Может, тормозного Валю просто «отодвинули» со всех семейных горизонтов и он придумал себе «волшебного помощника»? Но помощник получился такой же неуклюжий и невнятный, как и его создатель…
На этот раз пришла бабушка.
– А где мать? – напрямую вопросила я.
– Она… это… работает…
– Ее что, судьба Вали совсем не интересует?!
– Интересует, интересует, что вы, как вы могли подумать! Она себя винит…

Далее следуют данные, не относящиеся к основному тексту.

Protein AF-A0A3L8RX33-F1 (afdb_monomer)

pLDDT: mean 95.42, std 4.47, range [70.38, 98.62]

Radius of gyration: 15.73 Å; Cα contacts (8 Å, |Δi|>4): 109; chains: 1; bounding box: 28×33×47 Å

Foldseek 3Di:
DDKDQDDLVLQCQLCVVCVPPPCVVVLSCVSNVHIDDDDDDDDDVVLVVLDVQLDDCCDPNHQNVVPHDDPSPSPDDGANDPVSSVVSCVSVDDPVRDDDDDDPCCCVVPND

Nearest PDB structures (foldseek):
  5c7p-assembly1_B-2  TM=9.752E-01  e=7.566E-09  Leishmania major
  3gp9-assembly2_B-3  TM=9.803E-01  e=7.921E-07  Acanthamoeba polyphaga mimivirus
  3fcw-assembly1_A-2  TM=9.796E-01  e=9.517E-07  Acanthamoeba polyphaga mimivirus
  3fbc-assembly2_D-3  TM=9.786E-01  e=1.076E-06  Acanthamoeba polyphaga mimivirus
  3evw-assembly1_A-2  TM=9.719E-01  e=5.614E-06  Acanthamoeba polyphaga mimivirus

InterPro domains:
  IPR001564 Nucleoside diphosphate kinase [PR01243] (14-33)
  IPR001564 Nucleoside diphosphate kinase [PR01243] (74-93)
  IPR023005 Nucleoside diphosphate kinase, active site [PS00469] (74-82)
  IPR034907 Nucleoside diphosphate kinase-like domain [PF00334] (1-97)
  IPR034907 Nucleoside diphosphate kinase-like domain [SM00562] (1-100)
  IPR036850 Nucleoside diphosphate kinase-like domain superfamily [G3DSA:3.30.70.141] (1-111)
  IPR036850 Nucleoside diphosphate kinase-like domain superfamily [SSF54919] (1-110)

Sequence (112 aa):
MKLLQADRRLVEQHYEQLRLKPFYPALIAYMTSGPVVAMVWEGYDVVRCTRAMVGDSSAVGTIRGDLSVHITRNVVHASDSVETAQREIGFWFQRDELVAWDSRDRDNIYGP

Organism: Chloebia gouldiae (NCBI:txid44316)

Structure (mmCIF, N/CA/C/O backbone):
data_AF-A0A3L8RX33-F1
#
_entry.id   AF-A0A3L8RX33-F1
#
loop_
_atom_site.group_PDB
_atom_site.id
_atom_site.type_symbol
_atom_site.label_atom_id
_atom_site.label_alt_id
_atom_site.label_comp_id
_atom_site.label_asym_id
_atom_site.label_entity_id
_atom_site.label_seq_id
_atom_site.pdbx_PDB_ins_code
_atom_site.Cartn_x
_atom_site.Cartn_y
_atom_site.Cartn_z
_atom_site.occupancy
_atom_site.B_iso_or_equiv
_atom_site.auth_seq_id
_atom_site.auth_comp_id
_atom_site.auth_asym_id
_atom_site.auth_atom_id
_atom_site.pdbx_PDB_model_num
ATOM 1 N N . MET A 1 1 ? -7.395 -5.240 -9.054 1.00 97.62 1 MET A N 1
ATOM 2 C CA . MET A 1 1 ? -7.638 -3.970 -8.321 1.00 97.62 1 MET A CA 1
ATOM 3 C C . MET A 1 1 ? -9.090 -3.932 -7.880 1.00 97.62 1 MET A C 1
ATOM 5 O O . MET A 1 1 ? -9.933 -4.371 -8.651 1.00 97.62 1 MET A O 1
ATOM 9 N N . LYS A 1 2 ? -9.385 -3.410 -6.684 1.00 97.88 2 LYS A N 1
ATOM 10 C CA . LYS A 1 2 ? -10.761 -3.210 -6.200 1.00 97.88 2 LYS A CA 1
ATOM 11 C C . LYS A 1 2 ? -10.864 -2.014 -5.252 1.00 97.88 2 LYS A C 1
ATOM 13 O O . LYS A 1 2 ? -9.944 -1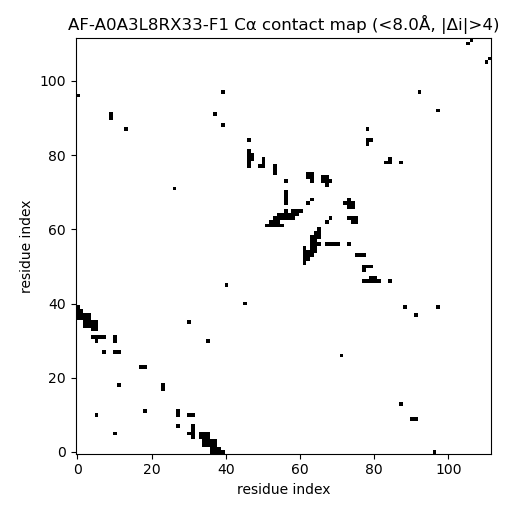.761 -4.476 1.00 97.88 2 LYS A O 1
ATOM 18 N N . LEU A 1 3 ? -11.992 -1.305 -5.318 1.00 98.44 3 LEU A N 1
ATOM 19 C CA . LEU A 1 3 ? -12.415 -0.330 -4.313 1.00 98.44 3 LEU A CA 1
ATOM 20 C C . LEU A 1 3 ? -13.295 -1.062 -3.297 1.00 98.44 3 LEU A C 1
ATOM 22 O O . LEU A 1 3 ? -14.286 -1.679 -3.684 1.00 98.44 3 LEU A O 1
ATOM 26 N N . LEU A 1 4 ? -12.940 -1.010 -2.018 1.00 97.75 4 LEU A N 1
ATOM 27 C CA . LEU A 1 4 ? -13.705 -1.672 -0.962 1.00 97.75 4 LEU A CA 1
ATOM 28 C C . LEU A 1 4 ? -13.626 -0.919 0.359 1.00 97.75 4 LEU A C 1
ATOM 30 O O . LEU A 1 4 ? -12.644 -0.241 0.645 1.00 97.75 4 LEU A O 1
ATOM 34 N N . GLN A 1 5 ? -14.635 -1.114 1.201 1.00 97.75 5 GLN A N 1
ATOM 35 C CA . GLN A 1 5 ? -14.533 -0.814 2.622 1.00 97.75 5 GLN A CA 1
ATOM 36 C C . GLN A 1 5 ? -13.863 -2.009 3.310 1.00 97.75 5 GLN A C 1
ATOM 38 O O . GLN A 1 5 ? -14.468 -3.075 3.408 1.00 97.75 5 GLN A O 1
ATOM 43 N N . ALA A 1 6 ? -12.611 -1.856 3.747 1.00 95.69 6 ALA A N 1
ATOM 44 C CA . ALA A 1 6 ? -11.904 -2.931 4.437 1.00 95.69 6 ALA A CA 1
ATOM 45 C C . ALA A 1 6 ? -12.528 -3.172 5.818 1.00 95.69 6 ALA A C 1
ATOM 47 O O . ALA A 1 6 ? -12.735 -2.231 6.591 1.00 95.69 6 ALA A O 1
ATOM 48 N N . ASP A 1 7 ? -12.830 -4.433 6.132 1.00 94.75 7 ASP A N 1
ATOM 49 C CA . ASP A 1 7 ? -13.297 -4.782 7.467 1.00 94.75 7 ASP A CA 1
ATOM 50 C C . ASP A 1 7 ? -12.156 -4.683 8.493 1.00 94.75 7 ASP A C 1
ATOM 52 O O . ASP A 1 7 ? -10.964 -4.716 8.171 1.00 94.75 7 ASP A O 1
ATOM 56 N N . ARG A 1 8 ? -12.530 -4.551 9.766 1.00 97.25 8 ARG A N 1
ATOM 57 C CA . ARG A 1 8 ? -11.563 -4.400 10.854 1.00 97.25 8 ARG A CA 1
ATOM 58 C C . ARG A 1 8 ? -10.610 -5.589 10.973 1.00 97.25 8 ARG A C 1
ATOM 60 O O . ARG A 1 8 ? -9.437 -5.378 11.263 1.00 97.25 8 ARG A O 1
ATOM 67 N N . ARG A 1 9 ? -11.089 -6.812 10.739 1.00 97.31 9 ARG A N 1
ATOM 68 C CA . ARG A 1 9 ? -10.292 -8.036 10.881 1.00 97.31 9 ARG A CA 1
ATOM 69 C C . ARG A 1 9 ? -9.170 -8.076 9.843 1.00 97.31 9 ARG A C 1
ATOM 71 O O . ARG A 1 9 ? -8.042 -8.402 10.194 1.00 97.31 9 ARG A O 1
ATOM 78 N N . LEU A 1 10 ? -9.465 -7.707 8.598 1.00 97.44 10 LEU A N 1
ATOM 79 C CA . LEU A 1 10 ? -8.496 -7.618 7.508 1.00 97.44 10 LEU A CA 1
ATOM 80 C C . LEU A 1 10 ? -7.403 -6.590 7.820 1.00 97.44 10 LEU A C 1
ATOM 82 O O . LEU A 1 10 ? -6.217 -6.877 7.668 1.00 97.44 10 LEU A O 1
ATOM 86 N N . VAL A 1 11 ? -7.789 -5.409 8.306 1.00 97.75 11 VAL A N 1
ATOM 87 C CA . VAL A 1 11 ? -6.835 -4.348 8.669 1.00 97.75 11 VAL A CA 1
ATOM 88 C C . VAL A 1 11 ? -5.983 -4.747 9.882 1.00 97.75 11 VAL A C 1
ATOM 90 O O . VAL A 1 11 ? -4.779 -4.489 9.898 1.00 97.75 11 VAL A O 1
ATOM 93 N N . GLU A 1 12 ? -6.569 -5.404 10.886 1.00 97.81 12 GLU A N 1
ATOM 94 C CA . GLU A 1 12 ? -5.831 -5.924 12.045 1.00 97.81 12 GLU A CA 1
ATOM 95 C C . GLU A 1 12 ? -4.841 -7.027 11.648 1.00 97.81 12 GLU A C 1
ATOM 97 O O . GLU A 1 12 ? -3.708 -7.026 12.126 1.00 97.81 12 GLU A O 1
ATOM 102 N N . GLN A 1 13 ? -5.225 -7.922 10.733 1.00 97.25 13 GLN A N 1
ATOM 103 C CA . GLN A 1 13 ? -4.325 -8.930 10.169 1.00 97.25 13 GLN A CA 1
ATOM 104 C C . GLN A 1 13 ? -3.170 -8.282 9.393 1.00 97.25 13 GLN A C 1
ATOM 106 O O . GLN A 1 13 ? -2.019 -8.695 9.527 1.00 97.25 13 GLN A O 1
ATOM 111 N N . HIS A 1 14 ? -3.459 -7.240 8.612 1.00 97.75 14 HIS A N 1
ATOM 112 C CA . HIS A 1 14 ? -2.452 -6.509 7.849 1.00 97.75 14 HIS A CA 1
ATOM 113 C C . HIS A 1 14 ? -1.414 -5.822 8.752 1.00 97.75 14 HIS A C 1
ATOM 115 O O . HIS A 1 14 ? -0.217 -5.901 8.487 1.00 97.75 14 HIS A O 1
ATOM 121 N N . TYR A 1 15 ? -1.847 -5.209 9.858 1.00 97.06 15 TYR A N 1
ATOM 122 C CA . TYR A 1 15 ? -0.966 -4.499 10.793 1.00 97.06 15 TYR A CA 1
ATOM 123 C C . TYR A 1 15 ? -0.586 -5.300 12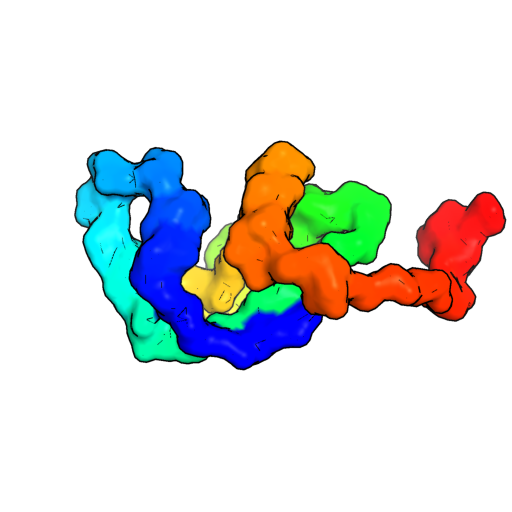.044 1.00 97.06 15 TYR A C 1
ATOM 125 O O . TYR A 1 15 ? -0.128 -4.711 13.023 1.00 97.06 15 TYR A O 1
ATOM 133 N N . GLU A 1 16 ? -0.719 -6.627 12.031 1.00 96.44 16 GLU A N 1
ATOM 134 C CA . GLU A 1 16 ? -0.505 -7.491 13.203 1.00 96.44 16 GLU A CA 1
ATOM 135 C C . GLU A 1 16 ? 0.833 -7.222 13.917 1.00 96.44 16 GLU A C 1
ATOM 137 O O . GLU A 1 16 ? 0.895 -7.128 15.145 1.00 96.44 16 GLU A O 1
ATOM 142 N N . GLN A 1 17 ? 1.903 -7.001 13.150 1.00 95.38 17 GLN A N 1
ATOM 143 C CA . GLN A 1 17 ? 3.246 -6.716 13.671 1.00 95.38 17 GLN A CA 1
ATOM 144 C C . GLN A 1 17 ? 3.325 -5.414 14.490 1.00 95.38 17 GLN A C 1
ATOM 146 O O . GLN A 1 17 ? 4.233 -5.228 15.300 1.00 95.38 17 GLN A O 1
ATOM 151 N N . 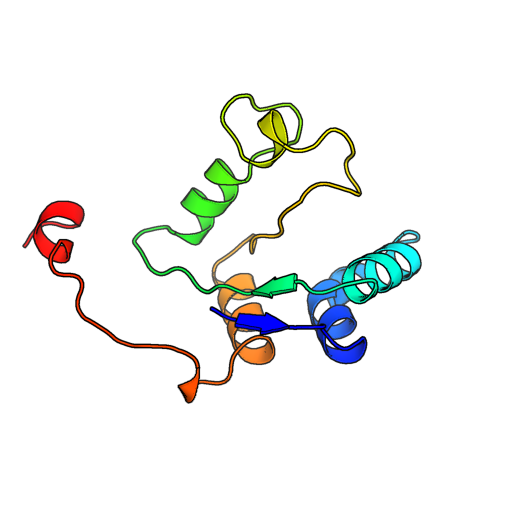LEU A 1 18 ? 2.369 -4.503 14.302 1.00 96.56 18 LEU A N 1
ATOM 152 C CA . LEU A 1 18 ? 2.282 -3.222 14.998 1.00 96.56 18 LEU A CA 1
ATOM 153 C C . LEU A 1 18 ? 1.325 -3.263 16.195 1.00 96.56 18 LEU A C 1
ATOM 155 O O . LEU A 1 18 ? 1.176 -2.242 16.859 1.00 96.56 18 LEU A O 1
ATOM 159 N N . ARG A 1 19 ? 0.712 -4.410 16.520 1.00 97.06 19 ARG A N 1
ATOM 160 C CA . ARG A 1 19 ? -0.334 -4.536 17.554 1.00 97.06 19 ARG A CA 1
ATOM 161 C C . ARG A 1 19 ? 0.051 -3.977 18.926 1.00 97.06 19 ARG A C 1
ATOM 163 O O . ARG A 1 19 ? -0.806 -3.470 19.643 1.00 97.06 19 ARG A O 1
ATOM 170 N N . LEU A 1 20 ? 1.328 -4.068 19.298 1.00 97.81 20 LEU A N 1
ATOM 171 C CA . LEU A 1 20 ? 1.841 -3.578 20.585 1.00 97.81 20 LEU A CA 1
ATOM 172 C C . LEU A 1 20 ? 2.258 -2.098 20.557 1.00 97.81 20 LEU A C 1
ATOM 174 O O . LEU A 1 20 ? 2.699 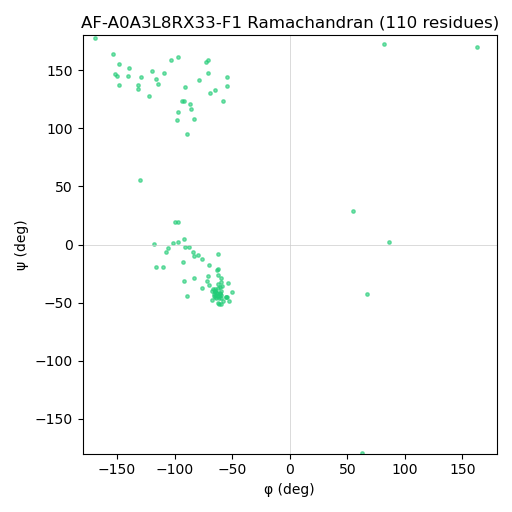-1.560 21.571 1.00 97.81 20 LEU A O 1
ATOM 178 N N . LYS A 1 21 ? 2.167 -1.425 19.405 1.00 97.75 21 LYS A N 1
ATOM 179 C CA . LYS A 1 21 ? 2.530 -0.012 19.278 1.00 97.75 21 LYS A CA 1
ATOM 180 C C . LYS A 1 21 ? 1.404 0.874 19.826 1.00 97.75 21 LYS A C 1
ATOM 182 O O . LYS A 1 21 ? 0.234 0.611 19.552 1.00 97.75 21 LYS A O 1
ATOM 187 N N . PRO A 1 22 ? 1.727 1.979 20.523 1.00 97.38 22 PRO A N 1
ATOM 188 C CA . PRO A 1 22 ? 0.719 2.841 21.150 1.00 97.38 22 PRO A CA 1
ATOM 189 C C . PRO A 1 22 ? -0.245 3.483 20.140 1.00 97.38 22 PRO A C 1
ATOM 191 O O . PRO A 1 22 ? -1.388 3.776 20.473 1.00 97.38 22 PRO A O 1
ATOM 194 N N . PHE A 1 23 ? 0.190 3.670 18.891 1.00 95.88 23 PHE A N 1
ATOM 195 C CA . PHE A 1 23 ? -0.628 4.233 17.814 1.00 95.88 23 PHE A CA 1
ATOM 196 C C . PHE A 1 23 ? -1.526 3.205 17.104 1.00 95.88 23 PHE A C 1
ATOM 198 O O . PHE A 1 23 ? -2.331 3.596 16.260 1.00 95.88 23 PHE A O 1
ATOM 205 N N . TYR A 1 24 ? -1.413 1.908 17.415 1.00 97.56 24 TYR A N 1
ATOM 206 C CA . TYR A 1 24 ? -2.150 0.846 16.724 1.00 97.56 24 TYR A CA 1
ATOM 207 C C . TYR A 1 24 ? -3.675 1.052 16.726 1.00 97.56 24 TYR A C 1
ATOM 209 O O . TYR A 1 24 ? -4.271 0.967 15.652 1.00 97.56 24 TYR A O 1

– Скелеты на стол! – скомандовала я.
Бабушка подчинилась с подозрительной готовностью. Валя родился не один. У него был брат – однояйцовый близнец, который умер почти сразу после рождения. Причем ситуация была абсурдной: слабым и почти нежизнеспособным выглядел после рождения именно Валя. Им-то все врачи и занялись, а про большого и вроде бы здорового близнеца как бы подзабыли. И, когда он перестал дышать, спохватились не сразу, а потом уж не смогли реанимировать. А Валя выжил.
– Почему отец не сказал мне о близнеце?
– Он сам не знает.
– Как это может быть?! Вы ждали двойню и не знали об этом? Мы же не в джунглях живем!

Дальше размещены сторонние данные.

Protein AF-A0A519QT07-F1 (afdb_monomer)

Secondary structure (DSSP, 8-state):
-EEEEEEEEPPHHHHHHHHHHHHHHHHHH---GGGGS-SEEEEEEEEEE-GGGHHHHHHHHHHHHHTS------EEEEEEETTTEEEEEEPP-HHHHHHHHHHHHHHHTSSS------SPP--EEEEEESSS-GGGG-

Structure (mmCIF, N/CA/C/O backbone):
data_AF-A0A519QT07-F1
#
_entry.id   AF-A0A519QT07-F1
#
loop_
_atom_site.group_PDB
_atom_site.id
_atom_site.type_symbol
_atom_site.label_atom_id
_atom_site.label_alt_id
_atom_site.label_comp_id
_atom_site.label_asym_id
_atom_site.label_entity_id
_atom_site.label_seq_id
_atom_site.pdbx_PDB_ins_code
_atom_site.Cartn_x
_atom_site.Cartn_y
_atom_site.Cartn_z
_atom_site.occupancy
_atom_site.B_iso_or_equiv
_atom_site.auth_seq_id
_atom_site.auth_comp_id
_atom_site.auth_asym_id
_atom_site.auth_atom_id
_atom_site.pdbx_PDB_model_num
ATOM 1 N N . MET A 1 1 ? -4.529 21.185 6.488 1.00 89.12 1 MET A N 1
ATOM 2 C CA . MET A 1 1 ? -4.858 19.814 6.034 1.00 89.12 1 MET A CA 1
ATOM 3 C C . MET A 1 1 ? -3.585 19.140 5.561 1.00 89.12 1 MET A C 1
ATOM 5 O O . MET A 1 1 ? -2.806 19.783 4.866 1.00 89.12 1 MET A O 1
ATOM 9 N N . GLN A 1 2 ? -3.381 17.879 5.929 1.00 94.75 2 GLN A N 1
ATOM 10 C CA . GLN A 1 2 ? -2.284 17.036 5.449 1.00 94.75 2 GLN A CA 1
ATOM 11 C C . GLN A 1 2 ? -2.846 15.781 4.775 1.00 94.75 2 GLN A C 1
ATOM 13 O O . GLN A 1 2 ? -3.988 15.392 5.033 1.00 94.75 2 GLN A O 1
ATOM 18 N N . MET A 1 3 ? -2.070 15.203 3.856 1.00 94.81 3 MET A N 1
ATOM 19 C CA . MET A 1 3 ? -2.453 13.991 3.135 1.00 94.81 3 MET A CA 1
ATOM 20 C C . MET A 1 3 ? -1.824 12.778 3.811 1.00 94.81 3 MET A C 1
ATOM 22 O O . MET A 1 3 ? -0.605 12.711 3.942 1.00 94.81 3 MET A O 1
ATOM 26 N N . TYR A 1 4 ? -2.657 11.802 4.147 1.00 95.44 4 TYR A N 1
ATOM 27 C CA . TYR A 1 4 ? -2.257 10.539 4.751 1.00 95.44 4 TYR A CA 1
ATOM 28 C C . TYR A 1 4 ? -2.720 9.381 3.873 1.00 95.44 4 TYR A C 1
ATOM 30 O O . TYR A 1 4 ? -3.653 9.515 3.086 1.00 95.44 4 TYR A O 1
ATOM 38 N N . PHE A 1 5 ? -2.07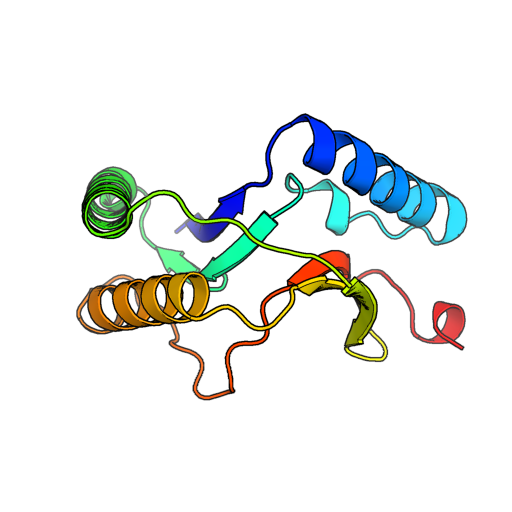7 8.230 4.016 1.00 95.62 5 PHE A N 1
ATOM 39 C CA . PHE A 1 5 ? -2.566 6.938 3.543 1.00 95.62 5 PHE A CA 1
ATOM 40 C C . PHE A 1 5 ? -2.098 5.874 4.538 1.00 95.62 5 PHE A C 1
ATOM 42 O O . PHE A 1 5 ? -1.128 6.097 5.260 1.00 95.62 5 PHE A O 1
ATOM 49 N N . ILE A 1 6 ? -2.769 4.724 4.581 1.00 96.69 6 ILE A N 1
ATOM 50 C CA . ILE A 1 6 ? -2.408 3.635 5.501 1.00 96.69 6 ILE A CA 1
ATOM 51 C C . ILE A 1 6 ? -2.026 2.417 4.677 1.00 96.69 6 ILE A C 1
ATOM 53 O O . ILE A 1 6 ? -2.728 2.043 3.732 1.00 96.69 6 ILE A O 1
ATOM 57 N N . ALA A 1 7 ? -0.907 1.795 5.024 1.00 97.25 7 ALA A N 1
ATOM 58 C CA . ALA A 1 7 ? -0.358 0.683 4.273 1.00 97.25 7 ALA A CA 1
ATOM 59 C C . ALA A 1 7 ? 0.366 -0.316 5.176 1.00 97.25 7 ALA A C 1
ATOM 61 O O . ALA A 1 7 ? 0.871 0.037 6.239 1.00 97.25 7 ALA A O 1
ATOM 62 N N . VAL A 1 8 ? 0.464 -1.555 4.700 1.00 96.88 8 VAL A N 1
ATOM 63 C CA . VAL A 1 8 ? 1.398 -2.542 5.244 1.00 96.88 8 VAL A CA 1
ATOM 64 C C . VAL A 1 8 ? 2.745 -2.321 4.566 1.00 96.88 8 VAL A C 1
ATOM 66 O O . VAL A 1 8 ? 2.858 -2.489 3.350 1.00 96.88 8 VAL A O 1
ATOM 69 N N . VAL A 1 9 ? 3.756 -1.927 5.339 1.00 96.00 9 VAL A N 1
ATOM 70 C CA . VAL A 1 9 ? 5.137 -1.781 4.857 1.00 96.00 9 VAL A CA 1
ATOM 71 C C . VAL A 1 9 ? 5.799 -3.156 4.812 1.00 96.00 9 VAL A C 1
ATOM 73 O O . VAL A 1 9 ? 5.619 -3.967 5.722 1.00 96.00 9 VAL A O 1
ATOM 76 N N . LEU A 1 10 ? 6.538 -3.441 3.738 1.00 93.81 10 LEU A N 1
ATOM 77 C CA . LEU A 1 10 ? 7.232 -4.719 3.608 1.00 93.81 10 LEU A CA 1
ATOM 78 C C . LEU A 1 10 ? 8.453 -4.808 4.540 1.00 93.81 10 LEU A C 1
ATOM 80 O O . LEU A 1 10 ? 9.069 -3.784 4.836 1.00 93.81 10 LEU A O 1
ATOM 84 N N . PRO A 1 11 ? 8.848 -6.029 4.954 1.00 93.81 11 PRO A N 1
ATOM 85 C CA . PRO A 1 11 ? 10.118 -6.257 5.634 1.00 93.81 11 PRO A CA 1
ATOM 86 C C . PRO A 1 11 ? 11.296 -5.688 4.842 1.00 93.81 11 PRO A C 1
ATOM 88 O O . PRO A 1 11 ? 11.287 -5.712 3.609 1.00 93.81 11 PRO A O 1
ATOM 91 N N . GLU A 1 12 ? 12.328 -5.240 5.554 1.00 93.94 12 GLU A N 1
ATOM 92 C CA . GLU A 1 12 ? 13.435 -4.478 4.969 1.00 93.94 12 GLU A CA 1
ATOM 93 C C . GLU A 1 12 ? 14.136 -5.202 3.810 1.00 93.94 12 GLU A C 1
ATOM 95 O O . GLU A 1 12 ? 14.405 -4.600 2.775 1.00 93.94 12 GLU A O 1
ATOM 100 N N . GLU A 1 13 ? 14.339 -6.516 3.919 1.00 93.31 13 GLU A N 1
ATOM 101 C CA . GLU A 1 13 ? 14.927 -7.331 2.848 1.00 93.31 13 GLU A CA 1
ATOM 102 C C . GLU A 1 13 ? 14.134 -7.230 1.530 1.00 93.31 13 GLU A C 1
ATOM 104 O O . GLU A 1 13 ? 14.696 -7.004 0.454 1.00 93.31 13 GLU A O 1
ATOM 109 N N . LEU A 1 14 ? 12.803 -7.341 1.606 1.00 91.56 14 LEU A N 1
ATOM 110 C CA . LEU A 1 14 ? 11.931 -7.216 0.437 1.00 91.56 14 LEU A CA 1
ATOM 111 C C . LEU A 1 14 ? 11.832 -5.767 -0.038 1.00 91.56 14 LEU A C 1
ATOM 113 O O . LEU A 1 14 ? 11.779 -5.523 -1.245 1.00 91.56 14 LEU A O 1
ATOM 117 N N . ASN A 1 15 ? 11.834 -4.808 0.889 1.00 94.94 15 ASN A N 1
ATOM 118 C CA . ASN A 1 15 ? 11.861 -3.388 0.565 1.00 94.94 15 ASN A CA 1
ATOM 119 C C . ASN A 1 15 ? 13.091 -3.041 -0.286 1.00 94.94 15 ASN A C 1
ATOM 121 O O . ASN A 1 15 ? 12.927 -2.444 -1.346 1.00 94.94 15 ASN A O 1
ATOM 125 N N . GLN A 1 16 ? 14.286 -3.499 0.098 1.00 95.50 16 GLN A N 1
ATOM 126 C CA . GLN A 1 16 ? 15.523 -3.277 -0.661 1.00 95.50 16 GLN A CA 1
ATOM 127 C C . GLN A 1 16 ? 15.483 -3.917 -2.051 1.00 95.50 16 GLN A C 1
ATOM 129 O O . GLN A 1 16 ? 15.826 -3.280 -3.052 1.00 95.50 16 GLN A O 1
ATOM 134 N N . LYS A 1 17 ? 14.969 -5.149 -2.151 1.00 94.62 17 LYS A N 1
ATOM 135 C CA . LYS A 1 17 ? 14.784 -5.809 -3.450 1.00 94.62 17 LYS A CA 1
ATOM 136 C C . LYS A 1 17 ? 13.867 -4.994 -4.364 1.00 94.62 17 LYS A C 1
ATOM 138 O O . LYS A 1 17 ? 14.194 -4.768 -5.526 1.00 94.62 17 LYS A O 1
ATOM 143 N N . ILE A 1 18 ? 12.738 -4.516 -3.852 1.00 95.56 18 ILE A N 1
ATOM 144 C CA . ILE A 1 18 ? 11.769 -3.742 -4.639 1.00 95.56 18 ILE A CA 1
ATOM 145 C C . ILE A 1 18 ? 12.293 -2.338 -4.955 1.00 95.56 18 ILE A C 1
ATOM 147 O O . ILE A 1 18 ? 12.036 -1.815 -6.041 1.00 95.56 18 ILE A O 1
ATOM 151 N N . LEU A 1 19 ? 13.064 -1.744 -4.045 1.00 96.50 19 LEU A N 1
ATOM 152 C CA . LEU A 1 19 ? 13.724 -0.461 -4.249 1.00 96.50 19 LEU A CA 1
ATOM 153 C C . LEU A 1 19 ? 14.672 -0.509 -5.455 1.00 96.50 19 LEU A C 1
ATOM 155 O O . LEU A 1 19 ? 14.678 0.435 -6.242 1.00 96.50 19 LEU A O 1
ATOM 159 N N . SER A 1 20 ? 15.367 -1.631 -5.684 1.00 97.06 20 SER A N 1
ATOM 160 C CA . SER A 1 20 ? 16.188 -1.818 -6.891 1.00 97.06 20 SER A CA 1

– Дочка, конечно, знала. И я. Но она велела ему не говорить, хотела устроить сюрприз. Даже их приятеля втихую подговорила прийти к роддому с фотоаппаратом, чтобы сфотографировать мужа, когда он увидит, что ребенок-то не один…
– Сумасшедший дом.
– Да я ей тоже говорила… – бабка покаянно опустила голову. – Но разве ее переубедишь? Озорная она, и дочка вся в нее…
– Ну, а когда сюрприза не получилось…?
– Она мне позвонила и опять велела ничего ему не говорить – чего ж ему попусту расстраиваться? Я ее спросила: а ты как же? А она мне: ну а что я? Переживу как-нибудь. Бывает. Один-то ребенок все равно остался.
– И пережила?
– Да, запросто, как это ни странно. Легкий характер. Два раза в год мы с ней вдвоем на кладбище ездим, и всё. А больше и не вспоминает. Я сама в церковь хожу, свечки ставлю, она – ни разу…
– Может быть, видимость?
– Да нет, это ж моя дочка, я ее знаю. Она только вот сейчас, когда с Валей такое, занервничала. Все время меня спрашивает: мам, так он у нас что, сумасшедший, что ли? Ну никак поверить не может…
– И правильно на самом деле, – сказала я, хотя заочно мамочка не вызывала у меня ни малейшей симпатии. – Если реально хотите помочь Вале, скелет близнеца из шкафа придется достать.